◆ WHAT IS EXPECTED
Retype, exactly as they appear below, the lines between the line holding "Structure (mmCIF, N/CA/C/O" and the line holding "ATOM 34 N N", both ends included.

◆ ENTRIES SUPPLIED
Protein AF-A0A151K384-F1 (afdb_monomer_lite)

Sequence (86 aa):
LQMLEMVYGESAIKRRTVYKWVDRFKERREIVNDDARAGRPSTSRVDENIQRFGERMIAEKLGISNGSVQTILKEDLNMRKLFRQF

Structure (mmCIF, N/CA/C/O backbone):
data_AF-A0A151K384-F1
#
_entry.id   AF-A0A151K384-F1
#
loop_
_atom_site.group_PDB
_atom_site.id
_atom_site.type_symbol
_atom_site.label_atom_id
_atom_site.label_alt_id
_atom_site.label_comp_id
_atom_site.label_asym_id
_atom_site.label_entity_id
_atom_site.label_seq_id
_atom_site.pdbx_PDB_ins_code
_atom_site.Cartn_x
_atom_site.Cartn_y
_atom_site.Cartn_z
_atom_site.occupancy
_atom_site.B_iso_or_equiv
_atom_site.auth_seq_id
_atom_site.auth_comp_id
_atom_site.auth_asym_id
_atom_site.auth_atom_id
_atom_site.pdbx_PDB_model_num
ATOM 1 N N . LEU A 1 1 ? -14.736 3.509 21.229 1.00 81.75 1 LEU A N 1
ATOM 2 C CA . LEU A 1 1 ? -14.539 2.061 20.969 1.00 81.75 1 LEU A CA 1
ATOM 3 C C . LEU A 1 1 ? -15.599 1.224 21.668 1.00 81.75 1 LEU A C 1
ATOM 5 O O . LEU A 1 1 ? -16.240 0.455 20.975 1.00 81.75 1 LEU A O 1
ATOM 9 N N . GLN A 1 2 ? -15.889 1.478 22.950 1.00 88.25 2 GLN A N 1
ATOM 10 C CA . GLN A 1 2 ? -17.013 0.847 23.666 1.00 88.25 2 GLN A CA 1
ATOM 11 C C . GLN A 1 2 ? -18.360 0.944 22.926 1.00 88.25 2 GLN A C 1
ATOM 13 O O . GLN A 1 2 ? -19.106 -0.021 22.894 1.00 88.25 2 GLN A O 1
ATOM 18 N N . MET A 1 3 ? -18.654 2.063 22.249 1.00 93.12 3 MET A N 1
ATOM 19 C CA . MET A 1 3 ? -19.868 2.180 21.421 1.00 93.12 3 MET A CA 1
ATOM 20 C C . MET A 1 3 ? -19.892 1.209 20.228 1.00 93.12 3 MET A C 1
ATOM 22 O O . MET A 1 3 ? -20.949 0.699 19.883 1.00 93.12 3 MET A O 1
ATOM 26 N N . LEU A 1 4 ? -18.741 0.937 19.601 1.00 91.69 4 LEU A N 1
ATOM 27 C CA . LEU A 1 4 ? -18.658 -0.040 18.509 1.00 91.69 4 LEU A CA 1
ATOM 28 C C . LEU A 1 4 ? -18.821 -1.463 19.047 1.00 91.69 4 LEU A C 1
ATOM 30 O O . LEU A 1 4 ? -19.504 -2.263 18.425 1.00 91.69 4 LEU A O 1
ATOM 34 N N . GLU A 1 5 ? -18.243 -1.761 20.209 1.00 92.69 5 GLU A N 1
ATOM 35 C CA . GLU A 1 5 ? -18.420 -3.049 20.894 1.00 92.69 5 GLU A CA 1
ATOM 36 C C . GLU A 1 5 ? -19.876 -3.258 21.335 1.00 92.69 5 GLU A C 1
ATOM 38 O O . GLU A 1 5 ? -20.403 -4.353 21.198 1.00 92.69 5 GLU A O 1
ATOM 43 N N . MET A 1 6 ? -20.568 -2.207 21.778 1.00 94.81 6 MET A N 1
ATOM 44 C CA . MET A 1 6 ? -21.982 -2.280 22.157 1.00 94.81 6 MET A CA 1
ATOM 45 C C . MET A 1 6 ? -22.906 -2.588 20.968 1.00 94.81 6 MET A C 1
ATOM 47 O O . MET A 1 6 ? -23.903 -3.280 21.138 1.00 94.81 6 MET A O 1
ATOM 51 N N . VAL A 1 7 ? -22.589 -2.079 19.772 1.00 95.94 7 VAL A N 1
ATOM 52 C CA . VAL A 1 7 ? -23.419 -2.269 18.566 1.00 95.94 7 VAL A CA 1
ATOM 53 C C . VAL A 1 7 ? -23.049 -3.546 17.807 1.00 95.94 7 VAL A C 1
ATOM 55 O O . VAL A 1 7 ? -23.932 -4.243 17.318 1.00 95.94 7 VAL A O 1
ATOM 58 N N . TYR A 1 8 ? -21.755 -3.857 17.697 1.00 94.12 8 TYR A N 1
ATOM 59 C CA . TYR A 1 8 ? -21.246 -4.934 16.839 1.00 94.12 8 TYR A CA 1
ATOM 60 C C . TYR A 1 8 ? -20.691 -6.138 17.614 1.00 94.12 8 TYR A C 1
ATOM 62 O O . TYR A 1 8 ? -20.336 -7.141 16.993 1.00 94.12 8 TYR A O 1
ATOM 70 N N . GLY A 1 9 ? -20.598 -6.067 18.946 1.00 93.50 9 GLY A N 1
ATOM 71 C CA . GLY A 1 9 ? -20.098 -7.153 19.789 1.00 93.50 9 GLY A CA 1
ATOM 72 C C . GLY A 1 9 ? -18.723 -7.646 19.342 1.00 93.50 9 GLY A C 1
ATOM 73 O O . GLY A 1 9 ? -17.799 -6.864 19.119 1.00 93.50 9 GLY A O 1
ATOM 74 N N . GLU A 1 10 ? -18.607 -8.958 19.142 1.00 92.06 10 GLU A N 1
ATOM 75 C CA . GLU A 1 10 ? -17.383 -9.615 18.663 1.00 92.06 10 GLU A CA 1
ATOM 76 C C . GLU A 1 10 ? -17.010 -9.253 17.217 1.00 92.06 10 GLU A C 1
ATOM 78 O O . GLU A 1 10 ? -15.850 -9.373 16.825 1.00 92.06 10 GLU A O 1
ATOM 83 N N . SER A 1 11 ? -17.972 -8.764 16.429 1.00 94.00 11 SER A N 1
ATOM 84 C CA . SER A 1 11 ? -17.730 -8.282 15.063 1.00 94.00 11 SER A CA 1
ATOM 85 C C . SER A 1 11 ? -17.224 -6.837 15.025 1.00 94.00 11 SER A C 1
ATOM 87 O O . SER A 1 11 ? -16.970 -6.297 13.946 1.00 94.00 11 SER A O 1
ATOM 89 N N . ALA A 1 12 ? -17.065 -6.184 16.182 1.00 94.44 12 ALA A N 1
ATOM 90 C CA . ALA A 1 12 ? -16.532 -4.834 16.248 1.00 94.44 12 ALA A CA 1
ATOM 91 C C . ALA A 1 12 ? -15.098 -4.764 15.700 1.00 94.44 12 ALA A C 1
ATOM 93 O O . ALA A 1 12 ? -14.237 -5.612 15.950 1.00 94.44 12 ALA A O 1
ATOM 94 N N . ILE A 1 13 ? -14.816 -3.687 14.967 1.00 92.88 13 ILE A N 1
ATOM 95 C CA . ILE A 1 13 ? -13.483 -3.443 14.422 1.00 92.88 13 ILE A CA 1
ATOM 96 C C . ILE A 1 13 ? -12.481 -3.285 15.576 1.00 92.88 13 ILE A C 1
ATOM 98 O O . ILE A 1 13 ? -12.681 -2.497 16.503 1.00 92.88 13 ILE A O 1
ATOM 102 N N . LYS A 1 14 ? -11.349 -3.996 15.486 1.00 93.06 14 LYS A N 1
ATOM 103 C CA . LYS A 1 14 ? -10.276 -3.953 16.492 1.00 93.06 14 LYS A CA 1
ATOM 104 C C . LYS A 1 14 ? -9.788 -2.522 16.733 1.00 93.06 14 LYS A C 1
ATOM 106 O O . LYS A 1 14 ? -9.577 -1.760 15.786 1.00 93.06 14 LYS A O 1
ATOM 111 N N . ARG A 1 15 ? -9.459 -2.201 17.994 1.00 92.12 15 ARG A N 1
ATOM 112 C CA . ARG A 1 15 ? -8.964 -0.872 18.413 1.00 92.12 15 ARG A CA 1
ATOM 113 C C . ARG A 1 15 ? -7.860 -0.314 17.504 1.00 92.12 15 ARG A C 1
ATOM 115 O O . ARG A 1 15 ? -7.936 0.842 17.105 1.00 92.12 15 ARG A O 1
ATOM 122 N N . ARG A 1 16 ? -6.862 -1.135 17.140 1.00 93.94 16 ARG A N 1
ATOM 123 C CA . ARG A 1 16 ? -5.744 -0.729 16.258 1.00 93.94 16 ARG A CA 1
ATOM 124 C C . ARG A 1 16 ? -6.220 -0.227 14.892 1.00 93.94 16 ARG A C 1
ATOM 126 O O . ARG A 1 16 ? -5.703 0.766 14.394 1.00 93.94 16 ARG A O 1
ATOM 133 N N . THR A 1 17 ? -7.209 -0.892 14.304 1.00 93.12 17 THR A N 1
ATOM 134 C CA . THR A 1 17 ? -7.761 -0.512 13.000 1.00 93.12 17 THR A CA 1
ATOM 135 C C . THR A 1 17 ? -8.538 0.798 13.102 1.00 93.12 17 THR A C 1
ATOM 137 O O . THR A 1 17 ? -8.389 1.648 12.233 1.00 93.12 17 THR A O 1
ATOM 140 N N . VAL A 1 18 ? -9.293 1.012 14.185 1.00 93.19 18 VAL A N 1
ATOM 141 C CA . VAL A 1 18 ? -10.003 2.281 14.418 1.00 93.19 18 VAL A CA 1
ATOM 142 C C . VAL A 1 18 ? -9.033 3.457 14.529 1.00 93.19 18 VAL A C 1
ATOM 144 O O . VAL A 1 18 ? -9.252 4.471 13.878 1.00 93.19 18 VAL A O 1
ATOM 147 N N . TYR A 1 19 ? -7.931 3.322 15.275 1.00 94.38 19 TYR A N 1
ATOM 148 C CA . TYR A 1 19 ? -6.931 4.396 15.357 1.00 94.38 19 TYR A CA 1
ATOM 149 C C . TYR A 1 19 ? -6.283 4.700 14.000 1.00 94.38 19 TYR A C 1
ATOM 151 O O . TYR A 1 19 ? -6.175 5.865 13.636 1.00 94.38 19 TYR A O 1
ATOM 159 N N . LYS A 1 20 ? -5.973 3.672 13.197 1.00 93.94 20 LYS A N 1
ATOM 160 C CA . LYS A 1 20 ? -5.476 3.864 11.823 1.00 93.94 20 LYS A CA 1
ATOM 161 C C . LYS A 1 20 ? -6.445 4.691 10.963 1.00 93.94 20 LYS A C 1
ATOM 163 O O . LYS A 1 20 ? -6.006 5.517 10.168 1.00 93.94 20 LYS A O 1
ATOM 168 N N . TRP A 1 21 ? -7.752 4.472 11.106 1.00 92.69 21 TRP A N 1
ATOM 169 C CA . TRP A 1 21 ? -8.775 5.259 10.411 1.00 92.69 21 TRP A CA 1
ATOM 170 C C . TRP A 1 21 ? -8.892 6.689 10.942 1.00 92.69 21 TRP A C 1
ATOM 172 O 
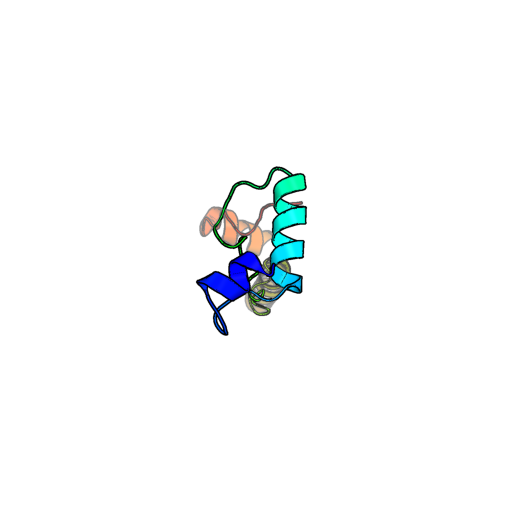O . TRP A 1 21 ? -9.042 7.611 10.146 1.00 92.69 21 TRP A O 1
ATOM 182 N N . VAL A 1 22 ? -8.773 6.888 12.259 1.00 92.75 22 VAL A N 1
ATOM 183 C CA . VAL A 1 22 ? -8.751 8.227 12.872 1.00 92.75 22 VAL A CA 1
ATOM 184 C C . VAL A 1 22 ? -7.586 9.059 12.335 1.00 92.75 22 VAL A C 1
ATOM 186 O O . VAL A 1 22 ? -7.782 10.228 12.011 1.00 92.75 22 VAL A O 1
ATOM 189 N N . ASP A 1 23 ? -6.397 8.474 12.199 1.00 94.81 23 ASP A N 1
ATOM 190 C CA . ASP A 1 23 ? -5.231 9.192 11.675 1.00 94.81 23 ASP A CA 1
ATOM 191 C C . ASP A 1 23 ? -5.409 9.558 10.196 1.00 94.81 23 ASP A C 1
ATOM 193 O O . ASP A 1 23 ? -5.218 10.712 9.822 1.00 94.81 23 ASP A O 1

◆ ANSWER SPACE
Structure (mmCIF, N/CA/C/O backbone):
data_AF-A0A151K384-F1
#
_entry.id   AF-A0A151K384-F1
#
loop_
_atom_site.group_PDB
_atom_site.id
_atom_site.type_symbol
_atom_site.label_atom_id
_atom_site.label_alt_id
_atom_site.label_comp_id
_atom_site.label_asym_id
_atom_site.label_entity_id
_atom_site.label_seq_id
_atom_site.pdbx_PDB_ins_code
_atom_site.Cartn_x
_atom_site.Cartn_y
_atom_site.Cartn_z
_atom_site.occupancy
_atom_site.B_iso_or_equiv
_atom_site.auth_seq_id
_atom_site.auth_comp_id
_atom_site.auth_asym_id
_atom_site.auth_atom_id
_atom_site.pdbx_PDB_model_num
ATOM 1 N N . LEU A 1 1 ? -14.736 3.509 21.229 1.00 81.75 1 LEU A N 1
ATOM 2 C CA . LEU A 1 1 ? -14.539 2.061 20.969 1.00 81.75 1 LEU A CA 1
ATOM 3 C C . LEU A 1 1 ? -15.599 1.224 21.668 1.00 81.75 1 LEU A C 1
ATOM 5 O O . LEU A 1 1 ? -16.240 0.455 20.975 1.00 81.75 1 LEU A O 1
ATOM 9 N N . GLN A 1 2 ? -15.889 1.478 22.950 1.00 88.25 2 GLN A N 1
ATOM 10 C CA . GLN A 1 2 ? -17.013 0.847 23.666 1.00 88.25 2 GLN A CA 1
ATOM 11 C C . GLN A 1 2 ? -18.360 0.944 22.926 1.00 88.25 2 GLN A C 1
ATOM 13 O O . GLN A 1 2 ? -19.106 -0.021 22.894 1.00 88.25 2 GLN A O 1
ATOM 18 N N . MET A 1 3 ? -18.654 2.063 22.249 1.00 93.12 3 MET A N 1
ATOM 19 C CA . MET A 1 3 ? -19.868 2.180 21.421 1.00 93.12 3 MET A CA 1
ATOM 20 C C . MET A 1 3 ? -19.892 1.209 20.228 1.00 93.12 3 MET A C 1
ATOM 22 O O . MET A 1 3 ? -20.949 0.699 19.883 1.00 93.12 3 MET A O 1
ATOM 26 N N . LEU A 1 4 ? -18.741 0.937 19.601 1.00 91.69 4 LEU A N 1
ATOM 27 C CA . LEU A 1 4 ? -18.658 -0.040 18.509 1.00 91.69 4 LEU A CA 1
ATOM 28 C C . LEU A 1 4 ? -18.821 -1.463 19.047 1.00 91.69 4 LEU A C 1
ATOM 30 O O . LEU A 1 4 ? -19.504 -2.263 18.425 1.00 91.69 4 LEU A O 1
ATOM 34 N N . GLU A 1 5 ? -18.243 -1.761 20.209 1.00 92.69 5 GLU A N 1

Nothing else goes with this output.